Eternal Goodness

When days seem dark for men and nations we shall do well to lift thought above the mortal outlook to the infinite and eternal goodness. A wonderful lesson may be learned from Moses' experience, when he was wrestling with "a stiff-necked people" and surrounded by hostile tribes. Without divine aid he could not have endured, but he did what we all may do in time of stress, he called mightily upon God, and divine Love answered, "I will make all my goodness pass before thee."

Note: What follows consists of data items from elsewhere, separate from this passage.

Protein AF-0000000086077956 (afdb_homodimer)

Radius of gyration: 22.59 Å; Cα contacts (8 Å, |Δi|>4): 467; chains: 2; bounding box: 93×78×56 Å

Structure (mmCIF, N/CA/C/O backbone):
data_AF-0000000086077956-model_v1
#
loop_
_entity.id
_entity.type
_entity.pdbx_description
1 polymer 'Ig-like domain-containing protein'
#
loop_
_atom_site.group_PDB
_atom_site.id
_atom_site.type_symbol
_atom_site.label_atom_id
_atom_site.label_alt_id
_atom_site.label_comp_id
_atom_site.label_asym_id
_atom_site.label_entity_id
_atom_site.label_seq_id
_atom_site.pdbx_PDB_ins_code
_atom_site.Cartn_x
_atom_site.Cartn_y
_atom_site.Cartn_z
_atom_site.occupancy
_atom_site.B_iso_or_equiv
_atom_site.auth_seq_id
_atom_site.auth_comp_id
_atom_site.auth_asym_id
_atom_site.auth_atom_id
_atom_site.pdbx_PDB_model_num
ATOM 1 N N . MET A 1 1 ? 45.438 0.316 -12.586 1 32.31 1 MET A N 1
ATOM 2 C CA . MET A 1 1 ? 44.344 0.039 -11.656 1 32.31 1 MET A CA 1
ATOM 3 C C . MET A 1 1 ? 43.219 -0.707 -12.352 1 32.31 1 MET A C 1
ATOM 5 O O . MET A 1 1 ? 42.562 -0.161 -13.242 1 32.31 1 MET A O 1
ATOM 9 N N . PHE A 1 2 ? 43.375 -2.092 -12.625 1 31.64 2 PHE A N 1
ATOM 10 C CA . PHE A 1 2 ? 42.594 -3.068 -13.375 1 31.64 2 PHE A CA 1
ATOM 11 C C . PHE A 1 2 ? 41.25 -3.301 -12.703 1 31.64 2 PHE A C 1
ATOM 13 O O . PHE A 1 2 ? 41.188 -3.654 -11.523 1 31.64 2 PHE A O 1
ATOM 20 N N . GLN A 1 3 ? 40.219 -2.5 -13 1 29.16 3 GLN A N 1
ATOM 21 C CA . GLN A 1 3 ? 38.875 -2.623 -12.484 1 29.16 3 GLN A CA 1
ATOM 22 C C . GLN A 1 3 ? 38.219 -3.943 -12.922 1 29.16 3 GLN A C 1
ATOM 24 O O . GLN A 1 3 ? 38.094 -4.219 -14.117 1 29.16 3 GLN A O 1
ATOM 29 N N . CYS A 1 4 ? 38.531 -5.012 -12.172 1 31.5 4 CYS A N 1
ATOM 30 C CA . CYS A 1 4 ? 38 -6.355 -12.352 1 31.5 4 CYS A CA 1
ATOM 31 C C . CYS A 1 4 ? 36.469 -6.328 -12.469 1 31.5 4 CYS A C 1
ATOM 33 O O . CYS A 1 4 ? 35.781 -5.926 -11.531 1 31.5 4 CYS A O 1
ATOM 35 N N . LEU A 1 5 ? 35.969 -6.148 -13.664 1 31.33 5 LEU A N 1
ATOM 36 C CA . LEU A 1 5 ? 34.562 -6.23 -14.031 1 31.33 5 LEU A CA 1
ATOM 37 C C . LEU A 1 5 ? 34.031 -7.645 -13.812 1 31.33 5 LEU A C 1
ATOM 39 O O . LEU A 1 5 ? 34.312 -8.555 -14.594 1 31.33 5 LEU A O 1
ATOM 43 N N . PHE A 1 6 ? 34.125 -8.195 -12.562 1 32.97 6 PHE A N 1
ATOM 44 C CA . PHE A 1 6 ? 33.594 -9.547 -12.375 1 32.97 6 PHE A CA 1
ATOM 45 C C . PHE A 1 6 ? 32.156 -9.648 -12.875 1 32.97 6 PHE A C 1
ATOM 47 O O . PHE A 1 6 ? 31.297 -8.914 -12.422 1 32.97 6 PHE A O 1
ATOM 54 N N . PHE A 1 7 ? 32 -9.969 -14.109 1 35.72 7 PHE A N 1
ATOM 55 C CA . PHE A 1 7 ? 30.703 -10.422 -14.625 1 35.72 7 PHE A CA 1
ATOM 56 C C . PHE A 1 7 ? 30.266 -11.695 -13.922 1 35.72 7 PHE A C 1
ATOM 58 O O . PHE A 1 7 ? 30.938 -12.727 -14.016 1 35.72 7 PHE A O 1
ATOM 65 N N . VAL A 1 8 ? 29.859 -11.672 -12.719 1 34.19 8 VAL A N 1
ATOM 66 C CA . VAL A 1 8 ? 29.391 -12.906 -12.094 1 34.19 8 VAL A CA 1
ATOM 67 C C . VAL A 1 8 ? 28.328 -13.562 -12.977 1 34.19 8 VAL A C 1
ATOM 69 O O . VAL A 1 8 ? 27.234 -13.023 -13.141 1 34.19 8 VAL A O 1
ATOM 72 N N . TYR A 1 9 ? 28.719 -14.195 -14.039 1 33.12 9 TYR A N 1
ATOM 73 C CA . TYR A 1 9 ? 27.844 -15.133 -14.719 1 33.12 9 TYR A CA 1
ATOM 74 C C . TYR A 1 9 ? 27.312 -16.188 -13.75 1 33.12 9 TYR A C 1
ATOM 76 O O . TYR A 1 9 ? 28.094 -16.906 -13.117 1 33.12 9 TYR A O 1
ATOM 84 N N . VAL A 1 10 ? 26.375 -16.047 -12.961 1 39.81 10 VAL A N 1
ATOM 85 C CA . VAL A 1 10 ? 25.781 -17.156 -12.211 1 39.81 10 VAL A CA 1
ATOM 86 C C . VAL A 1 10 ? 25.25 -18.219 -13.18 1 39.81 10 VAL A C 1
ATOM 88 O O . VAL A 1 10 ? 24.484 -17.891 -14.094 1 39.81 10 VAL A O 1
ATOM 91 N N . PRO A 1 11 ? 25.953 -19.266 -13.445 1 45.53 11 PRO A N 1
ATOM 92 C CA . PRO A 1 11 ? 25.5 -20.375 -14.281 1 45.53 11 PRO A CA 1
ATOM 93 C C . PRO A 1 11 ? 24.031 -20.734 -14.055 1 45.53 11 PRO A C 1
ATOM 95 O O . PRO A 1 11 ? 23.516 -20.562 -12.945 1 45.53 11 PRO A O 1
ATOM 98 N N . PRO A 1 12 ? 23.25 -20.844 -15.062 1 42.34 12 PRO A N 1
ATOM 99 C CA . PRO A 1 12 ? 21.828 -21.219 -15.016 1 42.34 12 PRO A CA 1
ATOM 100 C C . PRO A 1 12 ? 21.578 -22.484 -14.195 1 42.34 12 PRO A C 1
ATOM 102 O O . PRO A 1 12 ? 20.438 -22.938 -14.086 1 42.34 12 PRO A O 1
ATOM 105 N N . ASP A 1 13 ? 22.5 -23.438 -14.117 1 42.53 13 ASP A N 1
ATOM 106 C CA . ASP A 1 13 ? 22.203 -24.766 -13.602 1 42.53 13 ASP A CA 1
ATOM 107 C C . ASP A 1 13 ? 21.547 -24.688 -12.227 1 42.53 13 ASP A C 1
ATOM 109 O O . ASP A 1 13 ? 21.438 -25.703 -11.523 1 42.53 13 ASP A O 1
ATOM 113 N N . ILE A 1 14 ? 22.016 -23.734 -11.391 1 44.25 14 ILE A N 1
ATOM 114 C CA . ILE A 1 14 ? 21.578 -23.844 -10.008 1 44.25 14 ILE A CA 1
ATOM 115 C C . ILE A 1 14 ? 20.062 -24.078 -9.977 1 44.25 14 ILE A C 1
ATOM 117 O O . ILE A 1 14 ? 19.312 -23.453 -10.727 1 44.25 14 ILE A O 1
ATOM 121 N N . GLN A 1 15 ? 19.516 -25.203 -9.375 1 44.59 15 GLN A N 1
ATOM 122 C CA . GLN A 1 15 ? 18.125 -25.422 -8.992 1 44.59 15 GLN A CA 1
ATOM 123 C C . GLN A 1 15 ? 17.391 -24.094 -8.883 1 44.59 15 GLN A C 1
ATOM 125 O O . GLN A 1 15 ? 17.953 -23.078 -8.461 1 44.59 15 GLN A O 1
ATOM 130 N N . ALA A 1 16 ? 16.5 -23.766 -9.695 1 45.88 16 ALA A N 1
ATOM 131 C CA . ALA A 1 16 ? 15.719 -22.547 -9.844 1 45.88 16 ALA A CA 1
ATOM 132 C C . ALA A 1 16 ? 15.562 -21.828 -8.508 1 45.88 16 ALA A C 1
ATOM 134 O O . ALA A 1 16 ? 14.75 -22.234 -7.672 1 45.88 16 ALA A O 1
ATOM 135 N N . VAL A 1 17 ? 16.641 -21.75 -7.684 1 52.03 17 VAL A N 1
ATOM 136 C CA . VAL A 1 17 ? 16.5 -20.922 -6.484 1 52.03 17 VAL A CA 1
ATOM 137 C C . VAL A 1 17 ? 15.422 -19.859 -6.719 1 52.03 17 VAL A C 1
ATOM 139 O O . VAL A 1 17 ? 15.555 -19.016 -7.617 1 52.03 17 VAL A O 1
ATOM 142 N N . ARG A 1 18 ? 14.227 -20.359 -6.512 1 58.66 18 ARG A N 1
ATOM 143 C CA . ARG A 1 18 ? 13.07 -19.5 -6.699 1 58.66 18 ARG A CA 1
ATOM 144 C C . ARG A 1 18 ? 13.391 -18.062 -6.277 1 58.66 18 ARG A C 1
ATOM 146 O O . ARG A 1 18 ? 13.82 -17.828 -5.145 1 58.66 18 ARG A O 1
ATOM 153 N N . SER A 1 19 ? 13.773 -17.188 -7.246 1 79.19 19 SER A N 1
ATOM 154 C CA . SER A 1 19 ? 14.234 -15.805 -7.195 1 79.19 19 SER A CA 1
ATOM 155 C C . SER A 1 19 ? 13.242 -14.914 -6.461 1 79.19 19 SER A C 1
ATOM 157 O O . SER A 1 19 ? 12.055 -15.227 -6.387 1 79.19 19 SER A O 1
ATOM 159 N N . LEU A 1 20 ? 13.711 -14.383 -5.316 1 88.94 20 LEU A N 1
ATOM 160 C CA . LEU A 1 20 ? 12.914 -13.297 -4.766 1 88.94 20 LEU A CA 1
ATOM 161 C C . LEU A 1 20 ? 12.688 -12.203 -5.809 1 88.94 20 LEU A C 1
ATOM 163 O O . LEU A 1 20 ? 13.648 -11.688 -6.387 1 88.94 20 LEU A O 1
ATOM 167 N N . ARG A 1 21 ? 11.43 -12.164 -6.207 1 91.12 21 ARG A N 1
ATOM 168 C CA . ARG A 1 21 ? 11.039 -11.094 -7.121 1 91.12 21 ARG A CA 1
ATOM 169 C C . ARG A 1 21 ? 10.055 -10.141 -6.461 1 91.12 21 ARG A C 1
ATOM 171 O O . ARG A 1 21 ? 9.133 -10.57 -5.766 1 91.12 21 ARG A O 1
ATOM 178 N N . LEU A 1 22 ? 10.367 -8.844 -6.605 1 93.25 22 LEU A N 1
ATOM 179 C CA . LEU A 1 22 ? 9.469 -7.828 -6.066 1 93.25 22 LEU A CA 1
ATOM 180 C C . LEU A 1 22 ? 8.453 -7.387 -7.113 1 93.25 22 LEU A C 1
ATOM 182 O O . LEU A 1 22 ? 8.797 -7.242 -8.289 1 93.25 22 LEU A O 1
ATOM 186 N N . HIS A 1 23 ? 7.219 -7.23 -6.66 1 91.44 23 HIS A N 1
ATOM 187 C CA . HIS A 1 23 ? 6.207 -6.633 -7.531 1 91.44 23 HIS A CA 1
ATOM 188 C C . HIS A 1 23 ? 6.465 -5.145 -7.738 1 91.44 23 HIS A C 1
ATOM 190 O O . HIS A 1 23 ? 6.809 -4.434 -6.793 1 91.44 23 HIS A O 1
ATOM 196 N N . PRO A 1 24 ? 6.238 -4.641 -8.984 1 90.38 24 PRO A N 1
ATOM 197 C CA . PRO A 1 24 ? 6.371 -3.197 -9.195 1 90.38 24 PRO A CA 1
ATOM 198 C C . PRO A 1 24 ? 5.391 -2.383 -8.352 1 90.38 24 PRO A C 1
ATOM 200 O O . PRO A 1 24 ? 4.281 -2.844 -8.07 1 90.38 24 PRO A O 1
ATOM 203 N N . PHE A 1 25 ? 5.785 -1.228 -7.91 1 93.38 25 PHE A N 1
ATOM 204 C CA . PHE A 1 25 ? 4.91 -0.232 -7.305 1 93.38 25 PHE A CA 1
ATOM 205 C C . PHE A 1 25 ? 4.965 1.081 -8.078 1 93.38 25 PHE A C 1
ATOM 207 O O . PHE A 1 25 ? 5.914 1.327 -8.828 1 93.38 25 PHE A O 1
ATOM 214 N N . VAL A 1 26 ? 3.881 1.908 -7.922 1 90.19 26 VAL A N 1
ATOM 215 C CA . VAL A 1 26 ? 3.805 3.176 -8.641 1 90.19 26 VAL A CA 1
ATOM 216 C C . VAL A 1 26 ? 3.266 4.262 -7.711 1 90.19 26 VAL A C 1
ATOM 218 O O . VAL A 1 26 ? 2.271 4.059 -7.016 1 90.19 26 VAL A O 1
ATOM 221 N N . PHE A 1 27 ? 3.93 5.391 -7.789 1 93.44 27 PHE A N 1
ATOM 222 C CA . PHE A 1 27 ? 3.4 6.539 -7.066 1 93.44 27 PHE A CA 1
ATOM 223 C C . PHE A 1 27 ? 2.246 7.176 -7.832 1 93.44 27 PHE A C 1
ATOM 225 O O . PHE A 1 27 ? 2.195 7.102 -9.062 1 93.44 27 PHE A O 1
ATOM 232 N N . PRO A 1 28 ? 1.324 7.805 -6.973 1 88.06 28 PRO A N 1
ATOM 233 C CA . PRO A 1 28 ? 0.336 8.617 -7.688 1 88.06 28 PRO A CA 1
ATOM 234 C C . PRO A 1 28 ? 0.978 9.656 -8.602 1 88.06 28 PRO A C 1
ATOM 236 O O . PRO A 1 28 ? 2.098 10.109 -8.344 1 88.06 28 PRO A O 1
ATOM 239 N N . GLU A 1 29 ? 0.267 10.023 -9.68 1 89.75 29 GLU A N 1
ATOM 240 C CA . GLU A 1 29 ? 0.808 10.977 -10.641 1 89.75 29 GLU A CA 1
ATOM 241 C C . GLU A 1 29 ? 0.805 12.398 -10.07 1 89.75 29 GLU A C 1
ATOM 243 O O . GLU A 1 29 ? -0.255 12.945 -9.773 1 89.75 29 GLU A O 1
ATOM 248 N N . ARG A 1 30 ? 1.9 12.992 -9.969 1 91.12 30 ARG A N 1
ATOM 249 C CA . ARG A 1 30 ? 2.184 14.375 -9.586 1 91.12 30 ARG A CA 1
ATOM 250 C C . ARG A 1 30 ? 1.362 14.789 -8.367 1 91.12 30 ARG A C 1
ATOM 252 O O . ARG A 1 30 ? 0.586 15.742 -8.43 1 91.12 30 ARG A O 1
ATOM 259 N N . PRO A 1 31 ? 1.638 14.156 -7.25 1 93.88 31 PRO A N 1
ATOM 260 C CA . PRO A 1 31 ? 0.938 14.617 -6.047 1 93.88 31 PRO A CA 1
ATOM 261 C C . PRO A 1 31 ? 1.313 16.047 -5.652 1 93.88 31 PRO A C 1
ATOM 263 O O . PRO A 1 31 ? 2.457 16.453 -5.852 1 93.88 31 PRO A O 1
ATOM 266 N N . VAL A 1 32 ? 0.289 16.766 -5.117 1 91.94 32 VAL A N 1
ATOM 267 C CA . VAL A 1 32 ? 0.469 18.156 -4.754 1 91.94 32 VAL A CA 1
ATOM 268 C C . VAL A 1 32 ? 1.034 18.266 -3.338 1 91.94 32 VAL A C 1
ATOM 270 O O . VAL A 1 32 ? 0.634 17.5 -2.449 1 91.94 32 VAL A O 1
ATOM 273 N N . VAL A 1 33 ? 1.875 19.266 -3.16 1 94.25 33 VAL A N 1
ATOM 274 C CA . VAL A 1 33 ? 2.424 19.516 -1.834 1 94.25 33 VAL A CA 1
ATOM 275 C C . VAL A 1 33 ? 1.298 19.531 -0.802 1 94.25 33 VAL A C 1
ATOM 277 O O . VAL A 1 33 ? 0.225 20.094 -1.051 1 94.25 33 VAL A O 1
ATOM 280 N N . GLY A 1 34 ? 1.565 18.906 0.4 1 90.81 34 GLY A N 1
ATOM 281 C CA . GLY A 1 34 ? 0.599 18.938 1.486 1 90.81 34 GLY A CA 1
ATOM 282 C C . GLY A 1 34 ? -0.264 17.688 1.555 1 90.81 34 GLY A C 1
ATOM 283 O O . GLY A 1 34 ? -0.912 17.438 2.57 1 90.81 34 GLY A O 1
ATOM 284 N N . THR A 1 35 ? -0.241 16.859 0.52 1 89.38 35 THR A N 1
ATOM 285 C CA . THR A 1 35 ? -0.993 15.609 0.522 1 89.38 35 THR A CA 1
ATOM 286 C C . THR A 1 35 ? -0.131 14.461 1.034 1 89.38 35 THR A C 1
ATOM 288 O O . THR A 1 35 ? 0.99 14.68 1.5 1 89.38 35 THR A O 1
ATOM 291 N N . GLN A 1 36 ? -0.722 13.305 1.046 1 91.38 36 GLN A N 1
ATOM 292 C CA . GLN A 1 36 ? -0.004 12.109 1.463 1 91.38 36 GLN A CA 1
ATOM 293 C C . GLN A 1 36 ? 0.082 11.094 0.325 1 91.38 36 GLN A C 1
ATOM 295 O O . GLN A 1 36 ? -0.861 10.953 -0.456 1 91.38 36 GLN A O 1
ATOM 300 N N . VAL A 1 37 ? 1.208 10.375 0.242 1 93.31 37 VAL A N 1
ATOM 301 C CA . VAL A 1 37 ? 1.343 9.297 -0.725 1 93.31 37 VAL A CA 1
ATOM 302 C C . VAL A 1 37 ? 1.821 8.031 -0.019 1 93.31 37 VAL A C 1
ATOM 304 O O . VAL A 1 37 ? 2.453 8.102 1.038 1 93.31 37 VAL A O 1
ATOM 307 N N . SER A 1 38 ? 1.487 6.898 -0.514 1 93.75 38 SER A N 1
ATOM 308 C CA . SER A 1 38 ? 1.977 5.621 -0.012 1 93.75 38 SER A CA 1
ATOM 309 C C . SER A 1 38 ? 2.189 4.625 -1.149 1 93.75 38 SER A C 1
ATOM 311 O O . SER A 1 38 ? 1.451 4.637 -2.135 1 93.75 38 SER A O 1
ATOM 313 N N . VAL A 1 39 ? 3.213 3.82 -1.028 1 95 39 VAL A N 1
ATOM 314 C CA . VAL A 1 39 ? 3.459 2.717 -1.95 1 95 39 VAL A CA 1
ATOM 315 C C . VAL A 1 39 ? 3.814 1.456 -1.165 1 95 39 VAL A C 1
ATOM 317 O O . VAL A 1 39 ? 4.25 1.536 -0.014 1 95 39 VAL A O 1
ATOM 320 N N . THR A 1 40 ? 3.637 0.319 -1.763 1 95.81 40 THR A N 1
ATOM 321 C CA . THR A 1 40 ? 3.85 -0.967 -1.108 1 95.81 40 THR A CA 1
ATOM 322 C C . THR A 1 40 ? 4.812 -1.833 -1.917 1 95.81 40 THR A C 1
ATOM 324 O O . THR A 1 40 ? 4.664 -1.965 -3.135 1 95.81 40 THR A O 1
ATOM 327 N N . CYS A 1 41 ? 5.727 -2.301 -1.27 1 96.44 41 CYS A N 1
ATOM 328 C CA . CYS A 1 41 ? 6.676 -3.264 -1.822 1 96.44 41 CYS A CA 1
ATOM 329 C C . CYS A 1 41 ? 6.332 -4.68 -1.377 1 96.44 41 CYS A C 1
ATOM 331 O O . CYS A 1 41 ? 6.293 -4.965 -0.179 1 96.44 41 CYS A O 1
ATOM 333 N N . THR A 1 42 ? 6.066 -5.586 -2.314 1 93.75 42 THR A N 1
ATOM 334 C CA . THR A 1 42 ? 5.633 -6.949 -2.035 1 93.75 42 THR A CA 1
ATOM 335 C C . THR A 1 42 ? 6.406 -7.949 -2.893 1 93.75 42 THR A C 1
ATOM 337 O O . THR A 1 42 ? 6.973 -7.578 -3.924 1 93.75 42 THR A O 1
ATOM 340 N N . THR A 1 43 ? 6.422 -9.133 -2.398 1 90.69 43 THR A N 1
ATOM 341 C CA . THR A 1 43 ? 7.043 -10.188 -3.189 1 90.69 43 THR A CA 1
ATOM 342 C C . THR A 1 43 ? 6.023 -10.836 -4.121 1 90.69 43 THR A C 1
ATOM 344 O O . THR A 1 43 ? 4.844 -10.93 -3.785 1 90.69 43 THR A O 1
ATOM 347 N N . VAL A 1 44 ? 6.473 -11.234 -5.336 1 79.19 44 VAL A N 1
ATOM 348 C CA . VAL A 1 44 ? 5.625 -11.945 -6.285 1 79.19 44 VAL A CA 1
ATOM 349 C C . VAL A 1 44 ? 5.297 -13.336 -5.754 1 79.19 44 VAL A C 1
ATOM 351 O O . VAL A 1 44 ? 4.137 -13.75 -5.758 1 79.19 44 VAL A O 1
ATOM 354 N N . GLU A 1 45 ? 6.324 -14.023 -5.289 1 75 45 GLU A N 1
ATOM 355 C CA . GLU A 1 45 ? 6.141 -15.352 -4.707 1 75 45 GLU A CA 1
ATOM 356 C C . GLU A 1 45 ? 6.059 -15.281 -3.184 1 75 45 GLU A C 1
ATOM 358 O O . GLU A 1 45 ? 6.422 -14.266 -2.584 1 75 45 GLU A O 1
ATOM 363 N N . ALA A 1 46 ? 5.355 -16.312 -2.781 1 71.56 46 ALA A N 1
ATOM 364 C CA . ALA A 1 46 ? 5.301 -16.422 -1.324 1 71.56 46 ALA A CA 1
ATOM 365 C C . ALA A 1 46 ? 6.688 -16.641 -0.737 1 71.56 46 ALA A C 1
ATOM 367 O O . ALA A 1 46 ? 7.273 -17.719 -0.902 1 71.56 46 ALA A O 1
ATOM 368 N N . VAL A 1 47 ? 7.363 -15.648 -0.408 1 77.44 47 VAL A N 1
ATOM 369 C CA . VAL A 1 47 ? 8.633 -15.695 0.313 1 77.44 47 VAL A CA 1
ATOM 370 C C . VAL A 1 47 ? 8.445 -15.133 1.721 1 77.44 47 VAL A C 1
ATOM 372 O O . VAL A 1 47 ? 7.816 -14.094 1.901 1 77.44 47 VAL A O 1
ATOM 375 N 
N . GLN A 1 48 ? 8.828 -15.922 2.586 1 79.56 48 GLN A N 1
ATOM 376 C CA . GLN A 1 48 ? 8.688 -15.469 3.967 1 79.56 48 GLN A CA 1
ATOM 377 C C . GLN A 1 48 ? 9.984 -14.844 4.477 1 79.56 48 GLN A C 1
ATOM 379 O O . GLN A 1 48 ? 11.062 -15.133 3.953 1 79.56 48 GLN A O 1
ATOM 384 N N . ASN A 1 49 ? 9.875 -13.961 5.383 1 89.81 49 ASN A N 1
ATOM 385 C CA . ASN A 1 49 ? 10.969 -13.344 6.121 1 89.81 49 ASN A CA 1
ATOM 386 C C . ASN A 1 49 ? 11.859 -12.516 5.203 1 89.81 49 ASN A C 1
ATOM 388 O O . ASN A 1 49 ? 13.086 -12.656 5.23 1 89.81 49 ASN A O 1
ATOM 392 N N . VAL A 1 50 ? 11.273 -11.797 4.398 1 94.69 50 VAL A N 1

Again and again do we find the goodness of God presented in Holy Writ, the psalmist saying, "Surely goodness and mercy shall follow me all the days of my life." Paul discriminatingly prays that the Thessalonians may "fulfil all the good pleasure of his [God's] goodness, and the work of faith with power." This is in line with the words of our text-book (p. 213), "Every step toward goodness is a departure from materiality, and is a tendency toward God, Spirit." Mrs. Eddy adds that "material theories partially paralyze this attraction toward infinite and eternal good by an opposite attraction toward the finite, temporary, and discordant." Chief among these theories is the belief that evil has more power than goodness, and the wide prevalence of this belief on the part of professed Christian is simply astonishing. The psalmist declares, "Great is our Lord, and of great power: his understanding is infinite," and Christian Scientists hold to this as the very foundation of their hope, the basis of their demonstration, whatever difficulty may present itself, for they know that linked to this power and understanding is changeless and eternal goodness.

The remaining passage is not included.